Nonetheless, the potential upside to capture business that might not have existed before is much more important than any worry about training consumers to only seek last-minute deals. HotelTonight's COO Jared Simon explains:
There's no question that mobile is quickly becoming the dominant online booking medium. With regard to the distribution of advance purchase vs. last minute purchases, we see the trend toward tighter booking windows that has been in place for the last decade continuing, but the proliferation of new booking tools will never eliminate consumers' interest in booking in advance in many situations. The best revenue managers will recognize that a single person may have different booking needs at different times and will ensure that their hotels are in front of those bookers with a relevant offer regardless of the booking need.
Max from HeBS Digital also points out that consumer behavior generally follows supply:
Overall, I do not expect travel consumer behavior to change dramatically in the near term. It is only natural last-minute booking to increase during economic downturns. Travel consumers know that there is plenty of availability and this is why they tend to book closer to travel date. Advance bookings will go up and down in synch with supply and demand.
The big players continue to push aggressively into the last-minute hotel deals space, with Travelocity's Lastminute.com releasing a hotel deals booking app that promises "instant access to 3-5 star hotels with discounts up to 55%."
Two of the key differentiators that will certainly convert more consumers to last-minute are the Top Secret Deals that provide super-discounted stays at unnamed hotels, and the photo-based card capture that eliminates the onerous typing of credit card information.

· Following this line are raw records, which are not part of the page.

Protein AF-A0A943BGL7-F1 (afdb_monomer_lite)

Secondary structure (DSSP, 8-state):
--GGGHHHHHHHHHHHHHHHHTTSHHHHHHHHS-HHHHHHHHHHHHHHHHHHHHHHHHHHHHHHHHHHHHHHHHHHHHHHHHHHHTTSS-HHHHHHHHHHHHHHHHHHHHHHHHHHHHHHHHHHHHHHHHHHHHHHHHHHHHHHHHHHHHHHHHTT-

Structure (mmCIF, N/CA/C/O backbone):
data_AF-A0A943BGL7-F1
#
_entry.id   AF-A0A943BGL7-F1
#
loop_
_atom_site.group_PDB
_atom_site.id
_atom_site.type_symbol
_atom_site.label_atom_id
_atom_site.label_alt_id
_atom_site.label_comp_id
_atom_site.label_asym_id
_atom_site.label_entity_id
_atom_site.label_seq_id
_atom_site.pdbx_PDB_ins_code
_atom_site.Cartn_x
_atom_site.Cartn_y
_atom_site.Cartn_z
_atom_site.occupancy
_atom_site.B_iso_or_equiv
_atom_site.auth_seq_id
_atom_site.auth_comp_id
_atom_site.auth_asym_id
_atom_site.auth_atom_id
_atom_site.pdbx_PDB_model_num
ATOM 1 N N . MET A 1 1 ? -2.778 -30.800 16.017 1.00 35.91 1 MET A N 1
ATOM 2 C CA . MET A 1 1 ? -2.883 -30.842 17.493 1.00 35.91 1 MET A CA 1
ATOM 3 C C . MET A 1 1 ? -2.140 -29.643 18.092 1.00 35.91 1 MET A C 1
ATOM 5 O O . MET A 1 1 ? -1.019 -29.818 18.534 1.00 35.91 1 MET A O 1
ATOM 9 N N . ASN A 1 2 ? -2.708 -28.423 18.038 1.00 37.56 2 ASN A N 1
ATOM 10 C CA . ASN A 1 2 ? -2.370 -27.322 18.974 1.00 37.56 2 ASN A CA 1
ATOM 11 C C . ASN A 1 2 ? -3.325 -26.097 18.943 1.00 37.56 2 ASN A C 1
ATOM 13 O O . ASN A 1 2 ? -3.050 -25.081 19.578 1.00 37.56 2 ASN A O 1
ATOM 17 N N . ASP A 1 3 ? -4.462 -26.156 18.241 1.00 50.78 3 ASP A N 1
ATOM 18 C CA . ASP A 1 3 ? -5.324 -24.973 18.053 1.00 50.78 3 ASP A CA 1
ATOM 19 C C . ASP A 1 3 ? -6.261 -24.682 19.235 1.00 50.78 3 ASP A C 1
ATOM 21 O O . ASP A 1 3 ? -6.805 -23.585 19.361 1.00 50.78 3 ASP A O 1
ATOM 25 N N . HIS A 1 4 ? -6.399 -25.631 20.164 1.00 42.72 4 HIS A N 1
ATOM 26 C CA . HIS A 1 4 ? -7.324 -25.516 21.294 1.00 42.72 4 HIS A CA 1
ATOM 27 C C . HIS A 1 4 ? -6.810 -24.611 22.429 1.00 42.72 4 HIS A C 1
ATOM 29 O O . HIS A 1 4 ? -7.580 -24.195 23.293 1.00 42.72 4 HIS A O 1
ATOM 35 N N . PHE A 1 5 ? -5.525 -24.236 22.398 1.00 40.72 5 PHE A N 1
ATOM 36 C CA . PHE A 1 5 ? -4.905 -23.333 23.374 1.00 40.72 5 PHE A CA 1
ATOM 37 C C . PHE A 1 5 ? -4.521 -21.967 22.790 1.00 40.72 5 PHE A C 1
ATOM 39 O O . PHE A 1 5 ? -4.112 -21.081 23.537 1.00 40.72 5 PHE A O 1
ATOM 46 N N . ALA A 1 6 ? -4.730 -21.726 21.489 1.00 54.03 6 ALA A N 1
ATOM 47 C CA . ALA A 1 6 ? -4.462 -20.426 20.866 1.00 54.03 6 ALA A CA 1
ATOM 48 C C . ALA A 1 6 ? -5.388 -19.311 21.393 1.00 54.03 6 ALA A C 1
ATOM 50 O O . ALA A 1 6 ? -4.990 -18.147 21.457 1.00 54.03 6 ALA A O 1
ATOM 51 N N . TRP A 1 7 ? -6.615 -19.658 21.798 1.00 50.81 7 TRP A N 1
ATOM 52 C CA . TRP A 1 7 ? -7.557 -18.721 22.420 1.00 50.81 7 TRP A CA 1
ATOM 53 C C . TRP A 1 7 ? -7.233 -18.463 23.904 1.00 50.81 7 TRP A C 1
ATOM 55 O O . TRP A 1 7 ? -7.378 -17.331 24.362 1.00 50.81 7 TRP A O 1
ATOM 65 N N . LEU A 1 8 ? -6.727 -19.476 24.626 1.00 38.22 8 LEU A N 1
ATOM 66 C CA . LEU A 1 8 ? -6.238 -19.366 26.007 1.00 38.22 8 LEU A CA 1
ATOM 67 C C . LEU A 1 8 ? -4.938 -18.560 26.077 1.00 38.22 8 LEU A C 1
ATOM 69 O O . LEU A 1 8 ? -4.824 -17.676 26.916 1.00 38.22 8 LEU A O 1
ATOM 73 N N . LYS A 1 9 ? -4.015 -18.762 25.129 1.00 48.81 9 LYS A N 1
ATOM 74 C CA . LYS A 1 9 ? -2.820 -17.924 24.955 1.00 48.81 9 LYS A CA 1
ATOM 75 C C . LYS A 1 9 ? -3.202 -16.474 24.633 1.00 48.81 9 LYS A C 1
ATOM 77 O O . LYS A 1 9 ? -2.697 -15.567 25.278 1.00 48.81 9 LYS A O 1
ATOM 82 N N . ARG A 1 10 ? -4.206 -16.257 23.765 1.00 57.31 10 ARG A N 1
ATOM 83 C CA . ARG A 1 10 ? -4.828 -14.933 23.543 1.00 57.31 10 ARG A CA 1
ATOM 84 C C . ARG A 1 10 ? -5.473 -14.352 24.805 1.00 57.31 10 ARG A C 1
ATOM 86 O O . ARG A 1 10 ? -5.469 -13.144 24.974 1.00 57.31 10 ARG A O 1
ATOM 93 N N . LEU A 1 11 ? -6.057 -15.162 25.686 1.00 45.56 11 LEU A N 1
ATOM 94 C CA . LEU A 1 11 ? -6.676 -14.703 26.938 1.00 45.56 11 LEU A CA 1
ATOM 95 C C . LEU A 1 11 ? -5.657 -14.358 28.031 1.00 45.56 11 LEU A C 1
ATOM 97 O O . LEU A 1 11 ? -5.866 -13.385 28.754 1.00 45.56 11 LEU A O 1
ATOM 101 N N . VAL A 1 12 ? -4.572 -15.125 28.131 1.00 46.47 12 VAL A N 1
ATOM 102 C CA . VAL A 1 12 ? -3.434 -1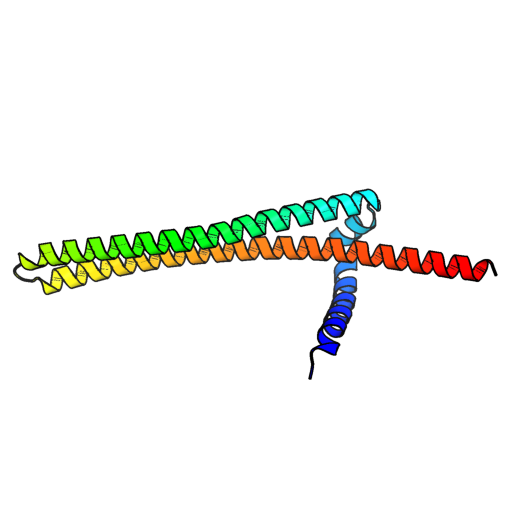4.846 29.019 1.00 46.47 12 VAL A CA 1
ATOM 103 C C . VAL A 1 12 ? -2.692 -13.594 28.539 1.00 46.47 12 VAL A C 1
ATOM 105 O O . VAL A 1 12 ? -2.413 -12.710 29.349 1.00 46.47 12 VAL A O 1
ATOM 108 N N . ASP A 1 13 ? -2.517 -13.426 27.222 1.00 58.53 13 ASP A N 1
ATOM 109 C CA . ASP A 1 13 ? -2.066 -12.157 26.637 1.00 58.53 13 ASP A CA 1
ATOM 110 C C . ASP A 1 13 ? -3.042 -11.020 26.960 1.00 58.53 13 ASP A C 1
ATOM 112 O O . ASP A 1 13 ? -2.596 -9.959 27.373 1.00 58.53 13 ASP A O 1
ATOM 116 N N . ARG A 1 14 ? -4.366 -11.240 26.913 1.00 53.91 14 ARG A N 1
ATOM 117 C CA . ARG A 1 14 ? -5.363 -10.239 27.342 1.00 53.91 14 ARG A CA 1
ATOM 118 C C . ARG A 1 14 ? -5.279 -9.871 28.827 1.00 53.91 14 ARG A C 1
ATOM 120 O O . ARG A 1 14 ? -5.680 -8.765 29.176 1.00 53.91 14 ARG A O 1
ATOM 127 N N . GLN A 1 15 ? -4.810 -10.743 29.724 1.00 49.56 15 GLN A N 1
ATOM 128 C CA . GLN A 1 15 ? -4.590 -10.387 31.136 1.00 49.56 15 GLN A CA 1
ATOM 129 C C . GLN A 1 15 ? -3.344 -9.512 31.318 1.00 49.56 15 GLN A C 1
ATOM 131 O O . GLN A 1 15 ? -3.405 -8.511 32.036 1.00 49.56 15 GLN A O 1
ATOM 136 N N . ASN A 1 16 ? -2.254 -9.828 30.617 1.00 52.97 16 ASN A N 1
ATOM 137 C CA . ASN A 1 16 ? -1.063 -8.977 30.571 1.00 52.97 16 ASN A CA 1
ATOM 138 C C . ASN A 1 16 ? -1.350 -7.642 29.865 1.00 52.97 16 ASN A C 1
ATOM 140 O O . ASN A 1 16 ? -0.915 -6.589 30.324 1.00 52.97 16 ASN A O 1
ATOM 144 N N . GLU A 1 17 ? -2.175 -7.665 28.819 1.00 53.47 17 GLU A N 1
ATOM 145 C CA . GLU A 1 17 ? -2.677 -6.489 28.120 1.00 53.47 17 GLU A CA 1
ATOM 146 C C . GLU A 1 17 ? -3.588 -5.675 29.040 1.00 53.47 17 GLU A C 1
ATOM 148 O O . GLU A 1 17 ? -3.390 -4.480 29.135 1.00 53.47 17 GLU A O 1
ATOM 153 N N . LYS A 1 18 ? -4.499 -6.271 29.826 1.00 54.84 18 LYS A N 1
ATOM 154 C CA . LYS A 1 18 ? -5.294 -5.548 30.848 1.00 54.84 18 LYS A CA 1
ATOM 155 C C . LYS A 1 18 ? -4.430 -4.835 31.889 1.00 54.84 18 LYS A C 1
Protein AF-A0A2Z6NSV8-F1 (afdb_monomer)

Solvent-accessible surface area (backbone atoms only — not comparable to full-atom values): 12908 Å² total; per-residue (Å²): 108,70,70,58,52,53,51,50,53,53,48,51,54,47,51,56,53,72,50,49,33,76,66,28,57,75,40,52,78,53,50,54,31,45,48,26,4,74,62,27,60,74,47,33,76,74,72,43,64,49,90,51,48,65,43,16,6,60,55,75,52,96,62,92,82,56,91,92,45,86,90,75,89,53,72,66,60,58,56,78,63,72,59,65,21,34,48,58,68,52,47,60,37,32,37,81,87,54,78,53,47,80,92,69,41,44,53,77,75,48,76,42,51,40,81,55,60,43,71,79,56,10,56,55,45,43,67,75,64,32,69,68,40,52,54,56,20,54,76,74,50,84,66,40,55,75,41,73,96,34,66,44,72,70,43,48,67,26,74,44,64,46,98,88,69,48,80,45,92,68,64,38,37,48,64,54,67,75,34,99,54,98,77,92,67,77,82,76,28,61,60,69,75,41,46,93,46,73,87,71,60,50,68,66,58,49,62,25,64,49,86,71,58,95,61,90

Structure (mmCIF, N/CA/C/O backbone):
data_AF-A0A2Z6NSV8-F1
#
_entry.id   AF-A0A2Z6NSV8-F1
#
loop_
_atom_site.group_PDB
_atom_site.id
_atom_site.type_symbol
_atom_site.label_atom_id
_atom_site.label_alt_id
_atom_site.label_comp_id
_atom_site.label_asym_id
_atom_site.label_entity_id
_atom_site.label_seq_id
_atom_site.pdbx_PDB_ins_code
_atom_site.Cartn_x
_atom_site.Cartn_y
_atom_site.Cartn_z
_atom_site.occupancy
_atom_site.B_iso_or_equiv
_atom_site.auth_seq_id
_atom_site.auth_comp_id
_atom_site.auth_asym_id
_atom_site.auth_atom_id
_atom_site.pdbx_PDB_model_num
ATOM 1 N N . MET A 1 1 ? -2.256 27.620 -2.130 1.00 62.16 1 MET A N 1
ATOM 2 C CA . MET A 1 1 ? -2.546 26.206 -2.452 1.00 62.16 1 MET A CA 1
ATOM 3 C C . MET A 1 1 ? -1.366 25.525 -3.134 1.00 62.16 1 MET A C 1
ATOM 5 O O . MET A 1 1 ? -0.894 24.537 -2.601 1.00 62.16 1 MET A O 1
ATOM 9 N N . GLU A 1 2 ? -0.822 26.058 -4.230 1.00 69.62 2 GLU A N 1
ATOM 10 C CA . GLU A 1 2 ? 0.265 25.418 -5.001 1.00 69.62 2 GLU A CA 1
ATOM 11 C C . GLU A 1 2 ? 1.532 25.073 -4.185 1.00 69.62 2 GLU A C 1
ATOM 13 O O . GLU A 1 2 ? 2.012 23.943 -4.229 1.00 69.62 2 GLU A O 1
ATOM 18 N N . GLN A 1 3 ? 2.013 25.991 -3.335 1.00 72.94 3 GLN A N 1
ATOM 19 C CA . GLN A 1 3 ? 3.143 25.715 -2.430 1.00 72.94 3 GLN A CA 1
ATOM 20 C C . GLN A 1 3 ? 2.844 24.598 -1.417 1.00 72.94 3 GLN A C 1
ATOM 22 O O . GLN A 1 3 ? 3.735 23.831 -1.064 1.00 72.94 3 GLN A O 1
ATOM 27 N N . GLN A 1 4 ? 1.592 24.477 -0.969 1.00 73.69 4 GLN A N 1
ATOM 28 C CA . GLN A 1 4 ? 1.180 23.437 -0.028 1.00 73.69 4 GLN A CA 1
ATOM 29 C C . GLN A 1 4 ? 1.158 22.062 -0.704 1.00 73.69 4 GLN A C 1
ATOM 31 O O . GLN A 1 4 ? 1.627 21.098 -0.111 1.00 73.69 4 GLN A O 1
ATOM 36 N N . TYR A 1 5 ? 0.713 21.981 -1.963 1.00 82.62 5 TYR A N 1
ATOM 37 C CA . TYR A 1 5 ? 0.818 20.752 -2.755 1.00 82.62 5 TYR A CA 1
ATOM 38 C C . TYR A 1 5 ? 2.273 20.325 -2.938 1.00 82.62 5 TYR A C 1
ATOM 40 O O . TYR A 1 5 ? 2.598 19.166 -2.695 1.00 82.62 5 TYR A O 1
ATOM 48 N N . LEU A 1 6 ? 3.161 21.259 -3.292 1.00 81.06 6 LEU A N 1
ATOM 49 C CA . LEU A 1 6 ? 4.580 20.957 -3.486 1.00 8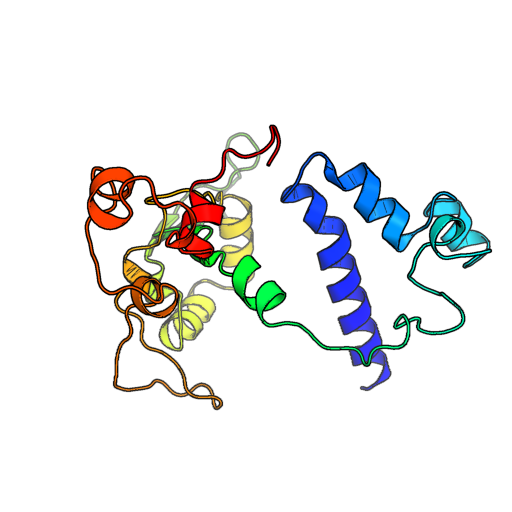1.06 6 LEU A CA 1
ATOM 50 C C . LEU A 1 6 ? 5.226 20.390 -2.214 1.00 81.06 6 LEU A C 1
ATOM 52 O O . LEU A 1 6 ? 5.952 19.397 -2.274 1.00 81.06 6 LEU A O 1
ATOM 56 N N . VAL A 1 7 ? 4.931 20.992 -1.057 1.00 82.88 7 VAL A N 1
ATOM 57 C CA . VAL A 1 7 ? 5.417 20.508 0.242 1.00 82.88 7 VAL A CA 1
ATOM 58 C C . VAL A 1 7 ? 4.864 19.116 0.544 1.00 82.88 7 VAL A C 1
ATOM 60 O O . VAL A 1 7 ? 5.635 18.232 0.914 1.00 82.88 7 VAL A O 1
ATOM 63 N N . THR A 1 8 ? 3.568 18.883 0.333 1.00 84.69 8 THR A N 1
ATOM 64 C CA . THR A 1 8 ? 2.956 17.565 0.550 1.00 84.69 8 THR A CA 1
ATOM 65 C C . THR A 1 8 ? 3.590 16.492 -0.333 1.00 84.69 8 THR A C 1
ATOM 67 O O . THR A 1 8 ? 4.013 15.461 0.186 1.00 84.69 8 THR A O 1
ATOM 70 N N . PHE A 1 9 ? 3.742 16.731 -1.640 1.00 84.56 9 PHE A N 1
ATOM 71 C CA . PHE A 1 9 ? 4.379 15.770 -2.549 1.00 84.56 9 PHE A CA 1
ATOM 72 C C . PHE A 1 9 ? 5.836 15.489 -2.169 1.00 84.56 9 PHE A C 1
ATOM 74 O O . PHE A 1 9 ? 6.267 14.335 -2.182 1.00 84.56 9 PHE A O 1
ATOM 81 N N . ALA A 1 10 ? 6.590 16.517 -1.765 1.00 81.44 10 ALA A N 1
ATOM 82 C CA . ALA A 1 10 ? 7.963 16.344 -1.301 1.00 81.44 10 ALA A CA 1
ATOM 83 C C . ALA A 1 10 ? 8.043 15.497 -0.019 1.00 81.44 10 ALA A C 1
ATOM 85 O O . ALA A 1 10 ? 8.950 14.672 0.116 1.00 81.44 10 ALA A O 1
ATOM 86 N N . ILE A 1 11 ? 7.094 15.668 0.909 1.00 82.62 11 ILE A N 1
ATOM 87 C CA . ILE A 1 11 ? 6.999 14.861 2.131 1.00 82.62 11 ILE A CA 1
ATOM 88 C C . ILE A 1 11 ? 6.618 13.416 1.798 1.00 82.62 11 ILE A C 1
ATOM 90 O O . ILE A 1 11 ? 7.259 12.503 2.307 1.00 82.62 11 ILE A O 1
ATOM 94 N N . VAL A 1 12 ? 5.639 13.184 0.919 1.00 84.94 12 VAL A N 1
ATOM 95 C CA . VAL A 1 12 ? 5.244 11.826 0.503 1.00 84.94 12 VAL A CA 1
ATOM 96 C C . VAL A 1 12 ? 6.412 11.099 -0.164 1.00 84.94 12 VAL A C 1
ATOM 98 O O . VAL A 1 12 ? 6.727 9.971 0.214 1.00 84.94 12 VAL A O 1
ATOM 101 N N . GLY A 1 13 ? 7.119 11.757 -1.088 1.00 78.25 13 GLY A N 1
ATOM 102 C CA . GLY A 1 13 ? 8.314 11.191 -1.719 1.00 78.25 13 GLY A CA 1
ATOM 103 C C . GLY A 1 13 ? 9.427 10.893 -0.711 1.00 78.25 13 GLY A C 1
ATOM 104 O O . GLY A 1 13 ? 10.077 9.850 -0.788 1.00 78.25 13 GLY A O 1
ATOM 105 N N . LEU A 1 14 ? 9.612 11.769 0.282 1.00 79.94 14 LEU A N 1
ATOM 106 C CA . LEU A 1 14 ? 10.553 11.560 1.378 1.00 79.94 14 LEU A CA 1
ATOM 107 C C . LEU A 1 14 ? 10.190 10.341 2.233 1.00 79.94 14 LEU A C 1
ATOM 109 O O . LEU A 1 14 ? 11.044 9.490 2.473 1.00 79.94 14 LEU A O 1
ATOM 113 N N . VAL A 1 15 ? 8.945 10.263 2.700 1.00 79.06 15 VAL A N 1
ATOM 114 C CA . VAL A 1 15 ? 8.458 9.157 3.530 1.00 79.06 15 VAL A CA 1
ATOM 115 C C . VAL A 1 15 ? 8.573 7.848 2.754 1.00 79.06 15 VAL A C 1
ATOM 117 O O . VAL A 1 15 ? 9.170 6.902 3.254 1.00 79.06 15 VAL A O 1
ATOM 120 N N . SER A 1 16 ? 8.133 7.813 1.495 1.00 76.50 16 SER A N 1
ATOM 121 C CA . SER A 1 16 ? 8.285 6.629 0.644 1.00 76.50 16 SER A CA 1
ATOM 122 C C . SER A 1 16 ? 9.747 6.179 0.545 1.00 76.50 16 SER A C 1
ATOM 124 O O . SER A 1 16 ? 10.042 5.008 0.763 1.00 76.50 16 SER A O 1
ATOM 126 N N . GLN A 1 17 ? 10.690 7.098 0.301 1.00 69.12 17 GLN A N 1
ATOM 127 C CA . GLN A 1 17 ? 12.111 6.750 0.257 1.00 69.12 17 GLN A CA 1
ATOM 128 C C . GLN A 1 17 ? 12.622 6.249 1.610 1.00 69.12 17 GLN A C 1
ATOM 130 O O . GLN A 1 17 ? 13.255 5.208 1.654 1.00 69.12 17 GLN A O 1
ATOM 135 N N . LEU A 1 18 ? 12.343 6.934 2.718 1.00 66.38 18 LEU A N 1
ATOM 136 C CA . LEU A 1 18 ? 12.911 6.573 4.022 1.00 66.38 18 LEU A CA 1
ATOM 137 C C . LEU A 1 18 ? 12.328 5.303 4.646 1.00 66.38 18 LEU A C 1
ATOM 139 O O . LEU A 1 18 ? 12.988 4.730 5.509 1.00 66.38 18 LEU A O 1
ATOM 143 N N . TYR A 1 19 ? 11.134 4.872 4.235 1.00 64.19 19 TYR A N 1
ATOM 144 C CA . TYR A 1 19 ? 10.487 3.664 4.755 1.00 64.19 19 TYR A CA 1
ATOM 145 C C . TYR A 1 19 ? 10.739 2.414 3.897 1.00 64.19 19 TYR A C 1
ATOM 147 O O . TYR A 1 19 ? 10.622 1.309 4.418 1.00 64.19 19 TYR A O 1
ATOM 155 N N . LYS A 1 20 ? 11.185 2.550 2.635 1.00 63.19 20 LYS A N 1
ATOM 156 C CA . LYS A 1 20 ? 11.660 1.419 1.800 1.00 63.19 20 LYS A CA 1
ATOM 157 C C . LYS A 1 20 ? 12.656 0.468 2.488 1.00 63.19 20 LYS A C 1
ATOM 159 O O . LYS A 1 20 ? 12.567 -0.728 2.239 1.00 63.19 20 LYS A O 1
ATOM 164 N N . PRO A 1 21 ? 13.555 0.920 3.377 1.00 57.12 21 PRO A N 1
ATOM 165 C CA . PRO A 1 21 ? 14.448 0.014 4.087 1.00 57.12 21 PRO A CA 1
ATOM 166 C C . PRO A 1 21 ? 13.776 -0.883 5.138 1.00 57.12 21 PRO A C 1
ATOM 168 O O . PRO A 1 21 ? 14.441 -1.755 5.681 1.00 57.12 21 PRO A O 1
ATOM 171 N N . PHE A 1 22 ? 12.492 -0.679 5.455 1.00 58.28 22 PHE A N 1
ATOM 172 C CA . PHE A 1 22 ? 11.703 -1.654 6.219 1.00 58.28 22 PHE A CA 1
ATOM 173 C C . PHE A 1 22 ? 11.287 -2.849 5.352 1.00 58.28 22 PHE A C 1
ATOM 175 O O . PHE A 1 22 ? 11.167 -3.952 5.866 1.00 58.28 22 PHE A O 1
ATOM 182 N N . LEU A 1 23 ? 11.101 -2.625 4.046 1.00 59.06 23 LEU A N 1
ATOM 183 C CA . LEU A 1 23 ? 10.790 -3.673 3.071 1.00 59.06 23 LEU A CA 1
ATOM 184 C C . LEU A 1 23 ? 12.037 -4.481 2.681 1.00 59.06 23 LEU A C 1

Of course, a brand like LastMinute.com has baked last-minute into their brand promise. Consumers have already been seeking last-minute deals prior to mobile apps. In addition, the opaque secret deals will likely be preferable for those hotels still reluctant to publicly discount their room rates.
There are still risks for hotel brands to participate in these channels, as Minoo Patel, VP of Mobility and Social Media Practice, NIIT Technologies, points out:
"Hotel revenue management needs to be managed very carefully so as to avoid conditioning customer expectation toward last minute deals. As with other aspects of the travel lifecycle, there is always a segment of consumer demand that can be leveraged towards higher yield rates, but last minute deals need to be carefully managed in order to prevent revenue dilution. Hotels need to put these deals into context, assessing the relative value of discounted deals for consumers versus the discounted advance booking deals, which are made via higher commission outlets such as hotwire.com or hotels.com."
The consumer will book hotels last-minute when the deals are there for hotels they want, and when the inventory tightens up, they will shift back to advance bookings to lock in the hotel they want. And for the price conscious consumer, there will be dozens of tools across channels to help them secure the best price for their travel dollar.
Simple supply and demand should regulate the behavior, but for those hotels looking to graduate the last-minute guest into a loyal repeat visitor, Minoo offers a closing piece of advice:
"Consumer experience at a hotel is a significant motivator when it comes to re-purchases, even at the last minute. Hotels should be careful not to alienate guests that want to return for a subsequent visit by demanding exorbitant room rates in order to avoid slipping into a commodity relationship with their clientele. Leveraging mobile and social media channels as key relationship-building components of an overall customer engagement practice, provides hotel guests with reasons not to treat you as just another “hotel-room-for-the-night” supplier."